* REQUIRED WORK: Find "ATOM 215 N N" in the material below, then copy that line and every subsequent line to the end, exactly.
======== DATASET RECORDS
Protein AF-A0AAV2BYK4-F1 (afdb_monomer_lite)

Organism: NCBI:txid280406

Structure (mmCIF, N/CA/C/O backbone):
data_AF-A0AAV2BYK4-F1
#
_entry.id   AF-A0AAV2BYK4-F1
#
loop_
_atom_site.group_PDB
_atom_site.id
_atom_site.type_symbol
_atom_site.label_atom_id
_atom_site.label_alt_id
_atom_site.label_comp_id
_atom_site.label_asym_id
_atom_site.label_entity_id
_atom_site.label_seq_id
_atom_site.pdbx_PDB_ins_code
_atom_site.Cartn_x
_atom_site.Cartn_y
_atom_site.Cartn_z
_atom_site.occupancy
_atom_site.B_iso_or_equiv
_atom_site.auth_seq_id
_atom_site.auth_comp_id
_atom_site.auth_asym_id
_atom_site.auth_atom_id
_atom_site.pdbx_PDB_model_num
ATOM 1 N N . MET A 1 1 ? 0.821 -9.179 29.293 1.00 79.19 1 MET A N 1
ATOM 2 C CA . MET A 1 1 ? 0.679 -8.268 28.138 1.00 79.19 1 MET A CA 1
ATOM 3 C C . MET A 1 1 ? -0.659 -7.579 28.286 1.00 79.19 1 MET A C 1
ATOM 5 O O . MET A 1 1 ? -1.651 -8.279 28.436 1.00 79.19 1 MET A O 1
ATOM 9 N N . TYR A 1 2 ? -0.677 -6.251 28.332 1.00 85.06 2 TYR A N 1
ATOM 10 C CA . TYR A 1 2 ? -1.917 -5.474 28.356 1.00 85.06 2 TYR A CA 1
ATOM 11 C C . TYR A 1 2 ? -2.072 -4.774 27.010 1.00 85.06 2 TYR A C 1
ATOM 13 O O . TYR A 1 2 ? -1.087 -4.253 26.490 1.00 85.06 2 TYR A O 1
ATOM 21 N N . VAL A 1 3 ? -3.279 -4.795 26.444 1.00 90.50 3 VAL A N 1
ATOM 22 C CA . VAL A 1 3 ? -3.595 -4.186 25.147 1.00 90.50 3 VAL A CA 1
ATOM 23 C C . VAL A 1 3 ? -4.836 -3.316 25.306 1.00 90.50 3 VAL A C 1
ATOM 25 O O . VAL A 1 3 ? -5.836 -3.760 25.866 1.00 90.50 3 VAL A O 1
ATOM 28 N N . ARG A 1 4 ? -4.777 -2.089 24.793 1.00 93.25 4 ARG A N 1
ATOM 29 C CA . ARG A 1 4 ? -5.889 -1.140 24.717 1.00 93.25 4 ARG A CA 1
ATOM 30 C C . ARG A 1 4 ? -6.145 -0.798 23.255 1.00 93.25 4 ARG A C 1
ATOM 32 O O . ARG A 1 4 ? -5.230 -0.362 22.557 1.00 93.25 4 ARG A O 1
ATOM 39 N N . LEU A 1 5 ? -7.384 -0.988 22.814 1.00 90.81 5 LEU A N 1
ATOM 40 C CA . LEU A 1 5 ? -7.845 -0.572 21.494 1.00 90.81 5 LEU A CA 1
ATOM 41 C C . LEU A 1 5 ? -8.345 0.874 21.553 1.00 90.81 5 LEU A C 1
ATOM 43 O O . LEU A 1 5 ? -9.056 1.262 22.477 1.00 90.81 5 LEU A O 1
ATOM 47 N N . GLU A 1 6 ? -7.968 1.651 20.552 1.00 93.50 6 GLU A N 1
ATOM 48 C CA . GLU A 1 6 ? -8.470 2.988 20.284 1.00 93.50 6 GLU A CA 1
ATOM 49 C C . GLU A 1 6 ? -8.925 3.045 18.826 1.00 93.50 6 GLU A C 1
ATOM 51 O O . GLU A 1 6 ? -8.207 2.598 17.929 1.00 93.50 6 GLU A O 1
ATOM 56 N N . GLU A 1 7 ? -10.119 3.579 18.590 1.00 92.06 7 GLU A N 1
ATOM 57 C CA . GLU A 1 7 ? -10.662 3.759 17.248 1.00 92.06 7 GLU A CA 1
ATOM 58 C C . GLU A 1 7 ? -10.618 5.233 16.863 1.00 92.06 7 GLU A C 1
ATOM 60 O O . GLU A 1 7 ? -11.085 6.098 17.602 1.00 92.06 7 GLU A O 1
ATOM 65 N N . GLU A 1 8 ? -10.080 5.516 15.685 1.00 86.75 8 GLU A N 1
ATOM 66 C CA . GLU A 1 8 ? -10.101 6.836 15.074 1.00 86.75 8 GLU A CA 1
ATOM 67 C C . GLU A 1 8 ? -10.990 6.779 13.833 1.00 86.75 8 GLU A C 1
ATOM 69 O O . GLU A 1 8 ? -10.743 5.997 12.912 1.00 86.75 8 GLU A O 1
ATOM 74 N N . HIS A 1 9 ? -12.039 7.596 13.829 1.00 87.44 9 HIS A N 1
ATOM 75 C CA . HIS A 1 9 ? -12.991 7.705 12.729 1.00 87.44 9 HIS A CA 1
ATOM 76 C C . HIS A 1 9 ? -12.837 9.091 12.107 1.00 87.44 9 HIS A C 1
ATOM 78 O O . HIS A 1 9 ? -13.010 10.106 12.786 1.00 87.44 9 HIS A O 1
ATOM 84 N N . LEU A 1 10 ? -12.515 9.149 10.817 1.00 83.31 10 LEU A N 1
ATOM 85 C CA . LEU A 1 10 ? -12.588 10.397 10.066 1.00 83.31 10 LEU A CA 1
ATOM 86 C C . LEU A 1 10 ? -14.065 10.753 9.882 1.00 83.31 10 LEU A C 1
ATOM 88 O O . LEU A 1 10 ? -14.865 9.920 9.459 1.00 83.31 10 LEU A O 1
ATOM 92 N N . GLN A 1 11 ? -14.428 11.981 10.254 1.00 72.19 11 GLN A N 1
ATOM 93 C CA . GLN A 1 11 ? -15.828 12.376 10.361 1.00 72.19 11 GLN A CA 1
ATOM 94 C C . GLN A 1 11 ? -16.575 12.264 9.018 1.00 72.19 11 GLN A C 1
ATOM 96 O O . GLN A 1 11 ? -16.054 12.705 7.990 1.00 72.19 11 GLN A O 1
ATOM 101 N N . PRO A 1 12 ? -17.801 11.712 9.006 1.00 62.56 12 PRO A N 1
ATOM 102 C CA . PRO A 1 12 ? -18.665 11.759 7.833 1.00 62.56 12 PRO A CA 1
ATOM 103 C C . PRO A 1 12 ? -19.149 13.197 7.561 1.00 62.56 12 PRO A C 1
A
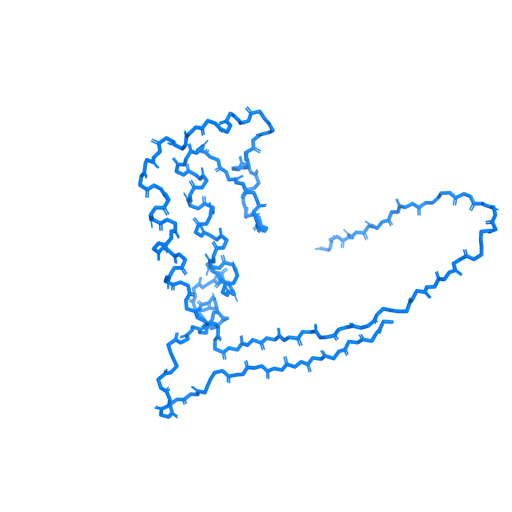TOM 105 O O . PRO A 1 12 ? -18.893 14.114 8.337 1.00 62.56 12 PRO A O 1
ATOM 108 N N . HIS A 1 13 ? -19.860 13.399 6.450 1.00 48.28 13 HIS A N 1
ATOM 109 C CA . HIS A 1 13 ? -20.452 14.687 6.054 1.00 48.28 13 HIS A CA 1
ATOM 110 C C . HIS A 1 13 ? -21.095 15.450 7.244 1.00 48.28 13 HIS A C 1
ATOM 112 O O . HIS A 1 13 ? -21.796 14.820 8.040 1.00 48.28 13 HIS A O 1
ATOM 118 N N . PRO A 1 14 ? -20.924 16.787 7.374 1.00 66.12 14 PRO A N 1
ATOM 119 C CA . PRO A 1 14 ? -20.501 17.763 6.356 1.00 66.12 14 PRO A CA 1
ATOM 120 C C . PRO A 1 14 ? -18.992 17.970 6.230 1.00 66.12 14 PRO A C 1
ATOM 122 O O . PRO A 1 14 ? -18.554 18.837 5.480 1.00 66.12 14 PRO A O 1
ATOM 125 N N . TYR A 1 15 ? -18.186 17.196 6.950 1.00 68.62 15 TYR A N 1
ATOM 126 C CA . TYR A 1 15 ? -16.740 17.301 6.839 1.00 68.62 15 TYR A CA 1
ATOM 127 C C . TYR A 1 15 ? -16.283 16.657 5.527 1.00 68.62 15 TYR A C 1
ATOM 129 O O . TYR A 1 15 ? -16.589 15.493 5.261 1.00 68.62 15 TYR A O 1
ATOM 137 N N . GLU A 1 16 ? -15.550 17.407 4.699 1.00 59.81 16 GLU A N 1
ATOM 138 C CA . GLU A 1 16 ? -14.846 16.862 3.535 1.00 59.81 16 GLU A CA 1
ATOM 139 C C . GLU A 1 16 ? -13.716 15.945 4.012 1.00 59.81 16 GLU A C 1
ATOM 141 O O . GLU A 1 16 ? -12.544 16.319 4.075 1.00 59.81 16 GLU A O 1
ATOM 146 N N . THR A 1 17 ? -14.049 14.714 4.381 1.00 70.06 17 THR A N 1
ATOM 147 C CA . THR A 1 17 ? -13.038 13.697 4.626 1.00 70.06 17 THR A CA 1
ATOM 148 C C . THR A 1 17 ? -12.747 12.997 3.311 1.00 70.06 17 THR A C 1
ATOM 150 O O . THR A 1 17 ? -13.496 12.159 2.816 1.00 70.06 17 THR A O 1
ATOM 153 N N . ASN A 1 18 ? -11.617 13.358 2.701 1.00 85.12 18 ASN A N 1
ATOM 154 C CA . ASN A 1 18 ? -11.085 12.674 1.525 1.00 85.12 18 ASN A CA 1
ATOM 155 C C . ASN A 1 18 ? -10.469 11.317 1.926 1.00 85.12 18 ASN A C 1
ATOM 157 O O . ASN A 1 18 ? -9.288 11.066 1.686 1.00 85.12 18 ASN A O 1
ATOM 161 N N . CYS A 1 19 ? -11.252 10.473 2.603 1.00 90.38 19 CYS A N 1
ATOM 162 C CA . CYS A 1 19 ? -10.860 9.156 3.087 1.00 90.38 19 CYS A CA 1
ATOM 163 C C . CYS A 1 19 ? -11.417 8.038 2.196 1.00 90.38 19 CYS A C 1
ATOM 165 O O . CYS A 1 19 ? -12.304 8.251 1.369 1.00 90.38 19 CYS A O 1
ATOM 167 N N . THR A 1 20 ? -10.876 6.833 2.363 1.00 91.44 20 THR A N 1
ATOM 168 C CA . THR A 1 20 ? -11.362 5.613 1.714 1.00 91.44 20 THR A CA 1
ATOM 169 C C . THR A 1 20 ? -11.779 4.603 2.774 1.00 91.44 20 THR A C 1
ATOM 171 O O . THR A 1 20 ? -11.000 4.264 3.669 1.00 91.44 20 THR A O 1
ATOM 174 N N . ASP A 1 21 ? -12.992 4.071 2.642 1.00 92.88 21 ASP A N 1
ATOM 175 C CA . ASP A 1 21 ? -13.395 2.856 3.345 1.00 92.88 21 ASP A CA 1
ATOM 176 C C . ASP A 1 21 ? -12.841 1.639 2.591 1.00 92.88 21 ASP A C 1
ATOM 178 O O . ASP A 1 21 ? -13.449 1.106 1.657 1.00 92.88 21 ASP A O 1
ATOM 182 N N . TYR A 1 22 ? -11.623 1.243 2.964 1.00 92.50 22 TYR A N 1
ATOM 183 C CA . TYR A 1 22 ? -10.924 0.129 2.327 1.00 92.50 22 TYR A CA 1
ATOM 184 C C . TYR A 1 22 ? -11.622 -1.211 2.561 1.00 92.50 22 TYR A C 1
ATOM 186 O O . TYR A 1 22 ? -11.566 -2.076 1.690 1.00 92.50 22 TYR A O 1
ATOM 194 N N . ASP A 1 23 ? -12.292 -1.402 3.700 1.00 92.50 23 ASP A N 1
ATOM 195 C CA . ASP A 1 23 ? -12.945 -2.675 4.001 1.00 92.50 23 ASP A CA 1
ATOM 196 C C . ASP A 1 23 ? -14.245 -2.829 3.197 1.00 92.50 23 ASP A C 1
ATOM 198 O O . ASP A 1 23 ? -14.485 -3.893 2.617 1.00 92.50 23 ASP A O 1
ATOM 202 N N . ALA A 1 24 ? -15.037 -1.759 3.061 1.00 93.06 24 ALA A N 1
ATOM 203 C CA . ALA A 1 24 ? -16.193 -1.749 2.166 1.00 93.06 24 ALA A CA 1
ATOM 204 C C . ALA A 1 24 ? -15.782 -1.913 0.694 1.00 93.06 24 ALA A C 1
ATOM 206 O O . ALA A 1 24 ? -16.392 -2.706 -0.028 1.00 93.06 24 ALA A O 1
ATOM 207 N N . LEU A 1 25 ? -14.727 -1.218 0.248 1.00 92.88 25 LEU A N 1
ATOM 208 C CA . LEU A 1 25 ? -14.209 -1.341 -1.118 1.00 92.88 25 LEU A CA 1
ATOM 209 C C . LEU A 1 25 ? -13.715 -2.765 -1.411 1.00 92.88 25 LEU A C 1
ATOM 211 O O . LEU A 1 25 ? -14.055 -3.334 -2.446 1.00 92.88 25 LEU A O 1
ATOM 215 N N . TRP A 1 26 ? -12.959 -3.361 -0.488 1.00 94.19 26 TRP A N 1
ATOM 216 C CA . TRP A 1 26 ? -12.463 -4.731 -0.605 1.00 94.19 26 TRP A CA 1
ATOM 217 C C . TRP A 1 26 ? -13.611 -5.741 -0.688 1.00 94.19 26 TRP A C 1
ATOM 219 O O . TRP A 1 26 ? -13.610 -6.607 -1.564 1.00 94.19 26 TRP A O 1
ATOM 229 N N . ARG A 1 27 ? -14.642 -5.596 0.157 1.00 95.50 27 ARG A N 1
ATOM 230 C CA . ARG A 1 27 ? -15.860 -6.422 0.090 1.00 95.50 27 ARG A CA 1
ATOM 231 C C . ARG A 1 27 ? -16.592 -6.262 -1.244 1.00 95.50 27 ARG A C 1
ATOM 233 O O . ARG A 1 27 ? -16.955 -7.268 -1.848 1.00 95.50 27 ARG A O 1
ATOM 240 N N . LYS A 1 28 ? -16.758 -5.025 -1.725 1.00 96.81 28 LYS A N 1
ATOM 241 C CA . LYS A 1 28 ? -17.396 -4.716 -3.016 1.00 96.81 28 LYS A CA 1
ATOM 242 C C . LYS A 1 28 ? -16.627 -5.304 -4.204 1.00 96.81 28 LYS A C 1
ATOM 244 O O . LYS A 1 28 ? -17.245 -5.753 -5.162 1.00 96.81 28 LYS A O 1
ATOM 249 N N . ASN A 1 29 ? -15.300 -5.350 -4.125 1.00 94.19 29 ASN A N 1
ATOM 250 C CA . ASN A 1 29 ? -14.428 -5.877 -5.174 1.00 94.19 29 ASN A CA 1
ATOM 251 C C . ASN A 1 29 ? -14.156 -7.384 -5.023 1.00 94.19 29 ASN A C 1
ATOM 253 O O . ASN A 1 29 ? -13.062 -7.846 -5.339 1.00 94.19 29 ASN A O 1
ATOM 257 N N . ASN A 1 30 ? -15.111 -8.171 -4.517 1.00 95.19 30 ASN A N 1
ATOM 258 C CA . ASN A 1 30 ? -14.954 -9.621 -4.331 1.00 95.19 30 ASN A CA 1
================
* ANSWER TO THE EXERCISE:
ATOM 215 N N . TRP A 1 26 ? -12.959 -3.361 -0.488 1.00 94.19 26 TRP A N 1
ATOM 216 C CA . TRP A 1 26 ? -12.463 -4.731 -0.605 1.00 94.19 26 TRP A CA 1
ATOM 217 C C . TRP A 1 26 ? -13.611 -5.741 -0.688 1.00 94.19 26 TRP A C 1
ATOM 219 O O . TRP A 1 26 ? -13.610 -6.607 -1.564 1.00 94.19 26 TRP A O 1
ATOM 229 N N . ARG A 1 27 ? -14.642 -5.596 0.157 1.00 95.50 27 ARG A N 1
ATOM 230 C CA . ARG A 1 27 ? -15.860 -6.422 0.090 1.00 95.50 27 ARG A CA 1
ATOM 231 C C . ARG A 1 27 ? -16.592 -6.262 -1.244 1.00 95.50 27 ARG A C 1
ATOM 233 O O . ARG A 1 27 ? -16.955 -7.268 -1.848 1.00 95.50 27 ARG A O 1
ATOM 240 N N . LYS A 1 28 ? -16.758 -5.025 -1.725 1.00 96.81 28 LYS A N 1
ATOM 241 C CA . LYS A 1 28 ? -17.396 -4.716 -3.016 1.00 96.81 28 LYS A CA 1
ATOM 242 C C . LYS A 1 28 ? -16.627 -5.304 -4.204 1.00 96.81 28 LYS A C 1
ATOM 244 O O . LYS A 1 28 ? -17.245 -5.753 -5.162 1.00 96.81 28 LYS A O 1
ATOM 249 N N . ASN A 1 29 ? -15.300 -5.350 -4.125 1.00 94.19 29 ASN A N 1
ATOM 250 C CA . ASN A 1 29 ? -14.428 -5.877 -5.174 1.00 94.19 29 ASN A CA 1
ATOM 251 C C . ASN A 1 29 ? -14.156 -7.384 -5.023 1.00 94.19 29 ASN A C 1
ATOM 253 O O . ASN A 1 29 ? -13.062 -7.846 -5.339 1.00 94.19 29 ASN A O 1
ATOM 257 N N . ASN A 1 30 ? -15.111 -8.171 -4.517 1.00 95.19 30 ASN A N 1
ATOM 258 C CA . ASN A 1 30 ? -14.954 -9.621 -4.331 1.00 95.19 30 ASN A CA 1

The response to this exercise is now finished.